Bipolar Disorders, 04/20/2012

Treatment decisions in bipolar depression involve a range of different pharmacological and non–pharmacological options. Monitoring potential unwanted effects and the appropriateness of treatment can help to effectively balance benefits and risks in individual situations.


  • The evidence is largely based on a systematic literature search and appraisal that was part of the development of the German Guideline for Bipolar Disorders.
  • All relevant randomized controlled trials were critically evaluated.

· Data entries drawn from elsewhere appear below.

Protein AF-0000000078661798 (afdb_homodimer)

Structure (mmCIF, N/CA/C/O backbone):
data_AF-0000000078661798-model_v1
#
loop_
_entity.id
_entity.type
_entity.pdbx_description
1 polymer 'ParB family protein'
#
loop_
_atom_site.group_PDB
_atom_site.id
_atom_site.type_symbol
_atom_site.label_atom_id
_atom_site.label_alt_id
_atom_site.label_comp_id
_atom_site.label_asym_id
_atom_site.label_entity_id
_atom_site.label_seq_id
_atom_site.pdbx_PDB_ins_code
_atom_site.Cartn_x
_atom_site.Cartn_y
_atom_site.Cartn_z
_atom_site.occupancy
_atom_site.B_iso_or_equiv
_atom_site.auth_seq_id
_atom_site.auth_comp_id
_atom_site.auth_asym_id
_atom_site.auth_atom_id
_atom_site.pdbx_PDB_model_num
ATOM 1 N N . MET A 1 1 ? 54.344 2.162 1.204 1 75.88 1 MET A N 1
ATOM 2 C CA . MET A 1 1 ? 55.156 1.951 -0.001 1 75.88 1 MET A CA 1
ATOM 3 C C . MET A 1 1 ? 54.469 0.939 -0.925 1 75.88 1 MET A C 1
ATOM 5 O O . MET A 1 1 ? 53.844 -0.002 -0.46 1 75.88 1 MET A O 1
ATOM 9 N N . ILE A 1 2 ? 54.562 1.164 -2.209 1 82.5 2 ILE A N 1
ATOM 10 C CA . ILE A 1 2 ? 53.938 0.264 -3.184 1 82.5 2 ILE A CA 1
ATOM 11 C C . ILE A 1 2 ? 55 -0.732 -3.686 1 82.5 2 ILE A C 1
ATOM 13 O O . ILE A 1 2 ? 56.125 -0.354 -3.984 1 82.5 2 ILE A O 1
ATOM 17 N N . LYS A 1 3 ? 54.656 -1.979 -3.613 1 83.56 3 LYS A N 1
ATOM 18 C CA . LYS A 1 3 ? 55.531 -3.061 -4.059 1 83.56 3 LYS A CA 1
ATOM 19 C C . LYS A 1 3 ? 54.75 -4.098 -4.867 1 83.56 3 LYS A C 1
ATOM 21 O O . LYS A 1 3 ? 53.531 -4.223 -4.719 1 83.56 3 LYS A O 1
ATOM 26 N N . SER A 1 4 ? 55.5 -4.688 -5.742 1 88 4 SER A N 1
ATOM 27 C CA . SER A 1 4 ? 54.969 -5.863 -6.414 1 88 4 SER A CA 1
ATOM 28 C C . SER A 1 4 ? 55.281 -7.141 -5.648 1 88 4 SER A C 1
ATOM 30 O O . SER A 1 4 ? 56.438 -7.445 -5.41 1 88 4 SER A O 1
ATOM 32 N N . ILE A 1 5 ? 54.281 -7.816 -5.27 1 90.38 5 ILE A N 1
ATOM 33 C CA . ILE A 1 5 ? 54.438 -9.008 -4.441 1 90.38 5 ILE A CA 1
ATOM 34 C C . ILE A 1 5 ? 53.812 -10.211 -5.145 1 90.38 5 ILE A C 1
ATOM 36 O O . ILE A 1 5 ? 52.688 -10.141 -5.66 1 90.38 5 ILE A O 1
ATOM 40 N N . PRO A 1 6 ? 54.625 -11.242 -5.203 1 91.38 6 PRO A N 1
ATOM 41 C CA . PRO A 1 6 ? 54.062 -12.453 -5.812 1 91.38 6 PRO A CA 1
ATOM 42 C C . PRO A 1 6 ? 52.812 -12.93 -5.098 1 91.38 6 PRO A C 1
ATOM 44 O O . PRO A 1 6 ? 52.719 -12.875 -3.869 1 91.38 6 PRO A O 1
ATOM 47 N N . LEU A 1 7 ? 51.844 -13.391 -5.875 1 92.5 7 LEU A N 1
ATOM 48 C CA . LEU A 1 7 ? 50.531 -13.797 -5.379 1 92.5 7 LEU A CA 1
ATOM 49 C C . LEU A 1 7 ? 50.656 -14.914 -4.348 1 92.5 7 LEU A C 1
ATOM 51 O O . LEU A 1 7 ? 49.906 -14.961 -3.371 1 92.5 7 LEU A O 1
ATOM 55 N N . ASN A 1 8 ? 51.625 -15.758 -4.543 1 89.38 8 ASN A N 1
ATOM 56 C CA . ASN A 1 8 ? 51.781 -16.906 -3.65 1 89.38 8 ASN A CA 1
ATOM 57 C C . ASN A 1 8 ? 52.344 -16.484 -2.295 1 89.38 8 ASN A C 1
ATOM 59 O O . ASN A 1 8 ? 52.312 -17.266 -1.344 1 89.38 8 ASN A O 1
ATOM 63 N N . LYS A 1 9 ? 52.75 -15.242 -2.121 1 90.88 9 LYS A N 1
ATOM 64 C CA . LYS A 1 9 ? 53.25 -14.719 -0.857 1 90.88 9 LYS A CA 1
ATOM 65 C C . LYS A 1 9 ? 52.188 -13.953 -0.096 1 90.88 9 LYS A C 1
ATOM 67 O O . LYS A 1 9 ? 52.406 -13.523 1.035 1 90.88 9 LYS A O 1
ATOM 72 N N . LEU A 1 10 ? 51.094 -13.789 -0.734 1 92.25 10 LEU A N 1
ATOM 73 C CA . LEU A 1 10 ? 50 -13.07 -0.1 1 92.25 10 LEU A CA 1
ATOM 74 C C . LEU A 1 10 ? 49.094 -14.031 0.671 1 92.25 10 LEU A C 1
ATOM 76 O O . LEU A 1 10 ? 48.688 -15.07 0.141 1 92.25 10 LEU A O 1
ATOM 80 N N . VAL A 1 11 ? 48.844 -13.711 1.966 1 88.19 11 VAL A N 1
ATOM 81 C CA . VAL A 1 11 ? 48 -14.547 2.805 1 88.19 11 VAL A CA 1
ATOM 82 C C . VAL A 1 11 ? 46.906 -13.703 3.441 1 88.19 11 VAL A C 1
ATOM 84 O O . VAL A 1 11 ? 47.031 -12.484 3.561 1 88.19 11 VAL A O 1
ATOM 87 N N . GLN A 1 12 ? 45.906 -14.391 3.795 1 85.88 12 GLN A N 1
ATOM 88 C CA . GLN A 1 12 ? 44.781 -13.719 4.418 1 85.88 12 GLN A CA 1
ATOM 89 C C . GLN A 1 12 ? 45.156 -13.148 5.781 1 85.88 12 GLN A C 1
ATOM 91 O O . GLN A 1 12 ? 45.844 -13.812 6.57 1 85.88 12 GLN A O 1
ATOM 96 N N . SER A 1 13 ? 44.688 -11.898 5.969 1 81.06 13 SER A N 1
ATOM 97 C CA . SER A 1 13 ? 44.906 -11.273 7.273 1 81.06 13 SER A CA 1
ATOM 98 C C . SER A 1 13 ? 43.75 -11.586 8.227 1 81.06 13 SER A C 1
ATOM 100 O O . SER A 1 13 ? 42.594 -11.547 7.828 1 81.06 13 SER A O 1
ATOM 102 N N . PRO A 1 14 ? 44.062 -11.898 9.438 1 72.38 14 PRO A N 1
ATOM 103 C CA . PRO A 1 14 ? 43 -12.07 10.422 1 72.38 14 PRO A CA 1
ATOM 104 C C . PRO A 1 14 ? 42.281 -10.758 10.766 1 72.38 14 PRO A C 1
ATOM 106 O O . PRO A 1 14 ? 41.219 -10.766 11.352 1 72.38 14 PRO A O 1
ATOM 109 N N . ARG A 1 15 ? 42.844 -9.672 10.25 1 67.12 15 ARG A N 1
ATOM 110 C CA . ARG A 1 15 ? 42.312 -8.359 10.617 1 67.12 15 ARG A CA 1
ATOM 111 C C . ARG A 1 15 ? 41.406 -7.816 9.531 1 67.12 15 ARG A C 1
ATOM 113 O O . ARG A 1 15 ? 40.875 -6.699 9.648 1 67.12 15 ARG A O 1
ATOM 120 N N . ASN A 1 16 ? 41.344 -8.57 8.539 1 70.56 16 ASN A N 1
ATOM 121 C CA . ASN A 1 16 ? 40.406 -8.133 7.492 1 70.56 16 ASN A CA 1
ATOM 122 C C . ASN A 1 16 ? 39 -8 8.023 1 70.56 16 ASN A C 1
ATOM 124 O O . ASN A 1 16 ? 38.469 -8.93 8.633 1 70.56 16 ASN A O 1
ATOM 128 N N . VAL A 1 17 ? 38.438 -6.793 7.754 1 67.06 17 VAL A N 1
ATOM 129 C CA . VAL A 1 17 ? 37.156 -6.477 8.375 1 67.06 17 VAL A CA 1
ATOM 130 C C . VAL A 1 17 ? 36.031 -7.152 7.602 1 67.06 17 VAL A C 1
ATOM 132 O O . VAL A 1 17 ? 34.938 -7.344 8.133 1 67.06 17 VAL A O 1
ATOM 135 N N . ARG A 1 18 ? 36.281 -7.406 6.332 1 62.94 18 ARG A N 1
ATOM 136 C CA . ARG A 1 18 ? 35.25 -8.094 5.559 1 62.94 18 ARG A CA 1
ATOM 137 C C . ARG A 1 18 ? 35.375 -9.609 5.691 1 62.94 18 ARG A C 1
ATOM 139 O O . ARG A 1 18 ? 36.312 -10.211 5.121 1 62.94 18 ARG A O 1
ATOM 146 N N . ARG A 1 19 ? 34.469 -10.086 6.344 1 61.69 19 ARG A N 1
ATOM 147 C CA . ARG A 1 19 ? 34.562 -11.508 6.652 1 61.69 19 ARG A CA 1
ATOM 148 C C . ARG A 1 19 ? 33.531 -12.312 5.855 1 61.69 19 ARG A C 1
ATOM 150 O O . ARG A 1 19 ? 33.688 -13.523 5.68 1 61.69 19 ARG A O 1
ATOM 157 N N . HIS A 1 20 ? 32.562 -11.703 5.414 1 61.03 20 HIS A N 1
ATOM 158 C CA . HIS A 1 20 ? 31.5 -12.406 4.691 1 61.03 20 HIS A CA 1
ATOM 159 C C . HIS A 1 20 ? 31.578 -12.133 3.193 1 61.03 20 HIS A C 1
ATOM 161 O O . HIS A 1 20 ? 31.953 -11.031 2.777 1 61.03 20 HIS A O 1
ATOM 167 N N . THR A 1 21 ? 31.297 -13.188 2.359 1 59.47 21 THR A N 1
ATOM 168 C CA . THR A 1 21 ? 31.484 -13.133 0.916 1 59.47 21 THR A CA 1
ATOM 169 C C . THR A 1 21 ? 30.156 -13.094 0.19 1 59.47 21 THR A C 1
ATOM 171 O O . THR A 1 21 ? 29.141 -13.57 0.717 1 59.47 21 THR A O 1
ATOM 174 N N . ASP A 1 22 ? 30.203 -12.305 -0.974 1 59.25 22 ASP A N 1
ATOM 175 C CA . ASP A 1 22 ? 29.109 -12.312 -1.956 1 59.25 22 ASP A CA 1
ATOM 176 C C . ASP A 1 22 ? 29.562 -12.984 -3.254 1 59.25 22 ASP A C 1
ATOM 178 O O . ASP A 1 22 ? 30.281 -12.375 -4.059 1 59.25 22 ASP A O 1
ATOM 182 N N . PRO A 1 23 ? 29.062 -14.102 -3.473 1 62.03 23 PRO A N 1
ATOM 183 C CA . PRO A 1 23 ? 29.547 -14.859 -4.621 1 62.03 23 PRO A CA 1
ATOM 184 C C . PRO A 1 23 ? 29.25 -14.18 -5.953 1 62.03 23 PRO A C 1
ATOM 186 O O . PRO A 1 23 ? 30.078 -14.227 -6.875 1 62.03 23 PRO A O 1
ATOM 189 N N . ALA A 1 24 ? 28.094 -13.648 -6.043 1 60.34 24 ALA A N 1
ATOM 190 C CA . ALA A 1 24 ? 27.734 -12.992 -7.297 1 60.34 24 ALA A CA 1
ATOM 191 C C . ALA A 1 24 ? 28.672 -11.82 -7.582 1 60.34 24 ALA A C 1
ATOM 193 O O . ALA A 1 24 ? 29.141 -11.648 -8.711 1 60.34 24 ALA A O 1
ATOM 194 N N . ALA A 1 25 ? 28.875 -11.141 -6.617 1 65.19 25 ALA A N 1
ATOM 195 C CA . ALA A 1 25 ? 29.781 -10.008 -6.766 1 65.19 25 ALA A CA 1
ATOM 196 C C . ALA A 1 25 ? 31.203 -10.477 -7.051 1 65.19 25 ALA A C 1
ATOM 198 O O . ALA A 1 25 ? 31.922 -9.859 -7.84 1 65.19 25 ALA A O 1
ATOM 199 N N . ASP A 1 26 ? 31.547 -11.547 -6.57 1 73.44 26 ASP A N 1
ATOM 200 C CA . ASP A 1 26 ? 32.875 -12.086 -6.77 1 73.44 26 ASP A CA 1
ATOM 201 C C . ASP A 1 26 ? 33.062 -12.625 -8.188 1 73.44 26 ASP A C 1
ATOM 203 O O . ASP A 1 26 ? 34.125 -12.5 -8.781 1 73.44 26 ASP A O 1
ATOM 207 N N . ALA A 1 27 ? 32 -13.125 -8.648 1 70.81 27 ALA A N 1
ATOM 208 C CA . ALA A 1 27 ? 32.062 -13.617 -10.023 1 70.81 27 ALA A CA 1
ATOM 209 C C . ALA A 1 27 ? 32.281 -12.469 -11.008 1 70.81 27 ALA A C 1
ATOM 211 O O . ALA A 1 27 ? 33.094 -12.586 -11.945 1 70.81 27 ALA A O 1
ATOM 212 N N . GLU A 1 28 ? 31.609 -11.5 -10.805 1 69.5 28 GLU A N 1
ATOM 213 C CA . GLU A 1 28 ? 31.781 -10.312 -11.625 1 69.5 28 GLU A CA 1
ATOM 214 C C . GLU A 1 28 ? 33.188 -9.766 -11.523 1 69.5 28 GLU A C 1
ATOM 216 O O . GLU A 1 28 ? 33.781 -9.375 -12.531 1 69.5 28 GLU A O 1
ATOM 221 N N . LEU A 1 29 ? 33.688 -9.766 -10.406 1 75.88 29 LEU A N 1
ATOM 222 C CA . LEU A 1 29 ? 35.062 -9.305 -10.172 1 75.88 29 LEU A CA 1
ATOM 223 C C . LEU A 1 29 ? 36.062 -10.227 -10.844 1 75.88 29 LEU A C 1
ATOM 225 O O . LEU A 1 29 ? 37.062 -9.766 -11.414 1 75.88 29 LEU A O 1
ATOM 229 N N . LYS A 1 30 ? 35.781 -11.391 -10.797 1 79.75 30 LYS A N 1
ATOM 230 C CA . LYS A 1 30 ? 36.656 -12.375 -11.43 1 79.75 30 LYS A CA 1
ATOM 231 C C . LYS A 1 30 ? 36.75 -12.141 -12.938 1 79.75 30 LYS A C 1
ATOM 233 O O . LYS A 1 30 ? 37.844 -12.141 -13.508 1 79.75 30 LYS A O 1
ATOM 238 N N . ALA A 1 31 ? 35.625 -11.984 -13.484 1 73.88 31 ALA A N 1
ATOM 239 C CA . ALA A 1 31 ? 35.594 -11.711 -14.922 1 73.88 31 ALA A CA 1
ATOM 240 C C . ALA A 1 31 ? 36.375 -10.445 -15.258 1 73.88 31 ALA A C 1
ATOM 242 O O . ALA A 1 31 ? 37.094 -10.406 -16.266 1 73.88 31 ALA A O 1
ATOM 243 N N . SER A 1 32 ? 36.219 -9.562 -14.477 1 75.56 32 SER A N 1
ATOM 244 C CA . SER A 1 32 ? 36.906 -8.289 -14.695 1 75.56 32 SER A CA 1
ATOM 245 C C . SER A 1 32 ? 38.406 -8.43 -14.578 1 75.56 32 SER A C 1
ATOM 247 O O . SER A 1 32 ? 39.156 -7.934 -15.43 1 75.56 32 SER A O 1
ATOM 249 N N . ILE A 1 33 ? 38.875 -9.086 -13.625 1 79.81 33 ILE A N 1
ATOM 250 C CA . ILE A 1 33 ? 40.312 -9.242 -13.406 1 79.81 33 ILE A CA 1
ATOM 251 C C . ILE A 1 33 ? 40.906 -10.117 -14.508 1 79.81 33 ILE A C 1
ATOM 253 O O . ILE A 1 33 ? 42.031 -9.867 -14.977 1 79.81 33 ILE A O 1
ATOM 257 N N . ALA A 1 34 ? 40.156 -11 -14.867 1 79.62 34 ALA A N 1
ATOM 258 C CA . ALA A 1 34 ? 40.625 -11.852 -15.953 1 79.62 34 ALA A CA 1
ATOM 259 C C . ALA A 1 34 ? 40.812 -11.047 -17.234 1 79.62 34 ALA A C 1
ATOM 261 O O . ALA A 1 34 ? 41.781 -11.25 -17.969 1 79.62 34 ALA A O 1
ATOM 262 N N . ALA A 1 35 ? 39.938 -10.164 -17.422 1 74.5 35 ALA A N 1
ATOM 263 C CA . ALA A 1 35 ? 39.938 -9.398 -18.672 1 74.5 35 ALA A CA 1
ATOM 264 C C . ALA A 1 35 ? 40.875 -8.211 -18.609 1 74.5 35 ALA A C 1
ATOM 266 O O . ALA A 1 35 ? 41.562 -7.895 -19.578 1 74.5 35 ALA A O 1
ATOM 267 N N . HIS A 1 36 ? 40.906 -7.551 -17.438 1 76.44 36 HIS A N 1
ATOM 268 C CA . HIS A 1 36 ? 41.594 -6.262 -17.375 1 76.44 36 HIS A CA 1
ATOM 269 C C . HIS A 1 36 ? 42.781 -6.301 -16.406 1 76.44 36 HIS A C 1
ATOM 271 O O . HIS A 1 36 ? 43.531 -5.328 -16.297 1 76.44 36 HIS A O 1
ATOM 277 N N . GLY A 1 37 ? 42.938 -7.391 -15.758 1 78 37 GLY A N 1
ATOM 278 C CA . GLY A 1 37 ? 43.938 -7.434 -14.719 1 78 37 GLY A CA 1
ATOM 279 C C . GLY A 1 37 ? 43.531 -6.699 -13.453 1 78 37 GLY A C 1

  • Overall, the number of suitably controlled studies for the treatment of bipolar depression is relatively low.
  • There are two common scenarios.
  • Scenario A, if a patient with bipolar depression is currently not being treated with a mood-stabilizing agent (de novo depression, first or subsequent episode), then quetiapine or olanzapine are options, or alternatively, carbamazepine and lamotrigine can be considered.
  • Antidepressants are an option for short-term use, but whether they are best administered as monotherapy or in combination with mood-stabilizing agents is still controversial.
  • In practice, most clinicians use antidepressants in combination with an antimanic agent.
  • Scenario B, if a patient is already being treated optimally with a mood-stabilizing agent (good adherence and appropriate dose) such as lithium, lamotrigine is an option.
  • There is no evidence for additional benefit from antidepressants where a patient is already being treated with a mood stabilizer; however, in practice an antidepressant is often trialled.
  • Efficient psychotherapy is an important part of the treatment regimen and should span all phases of the illness.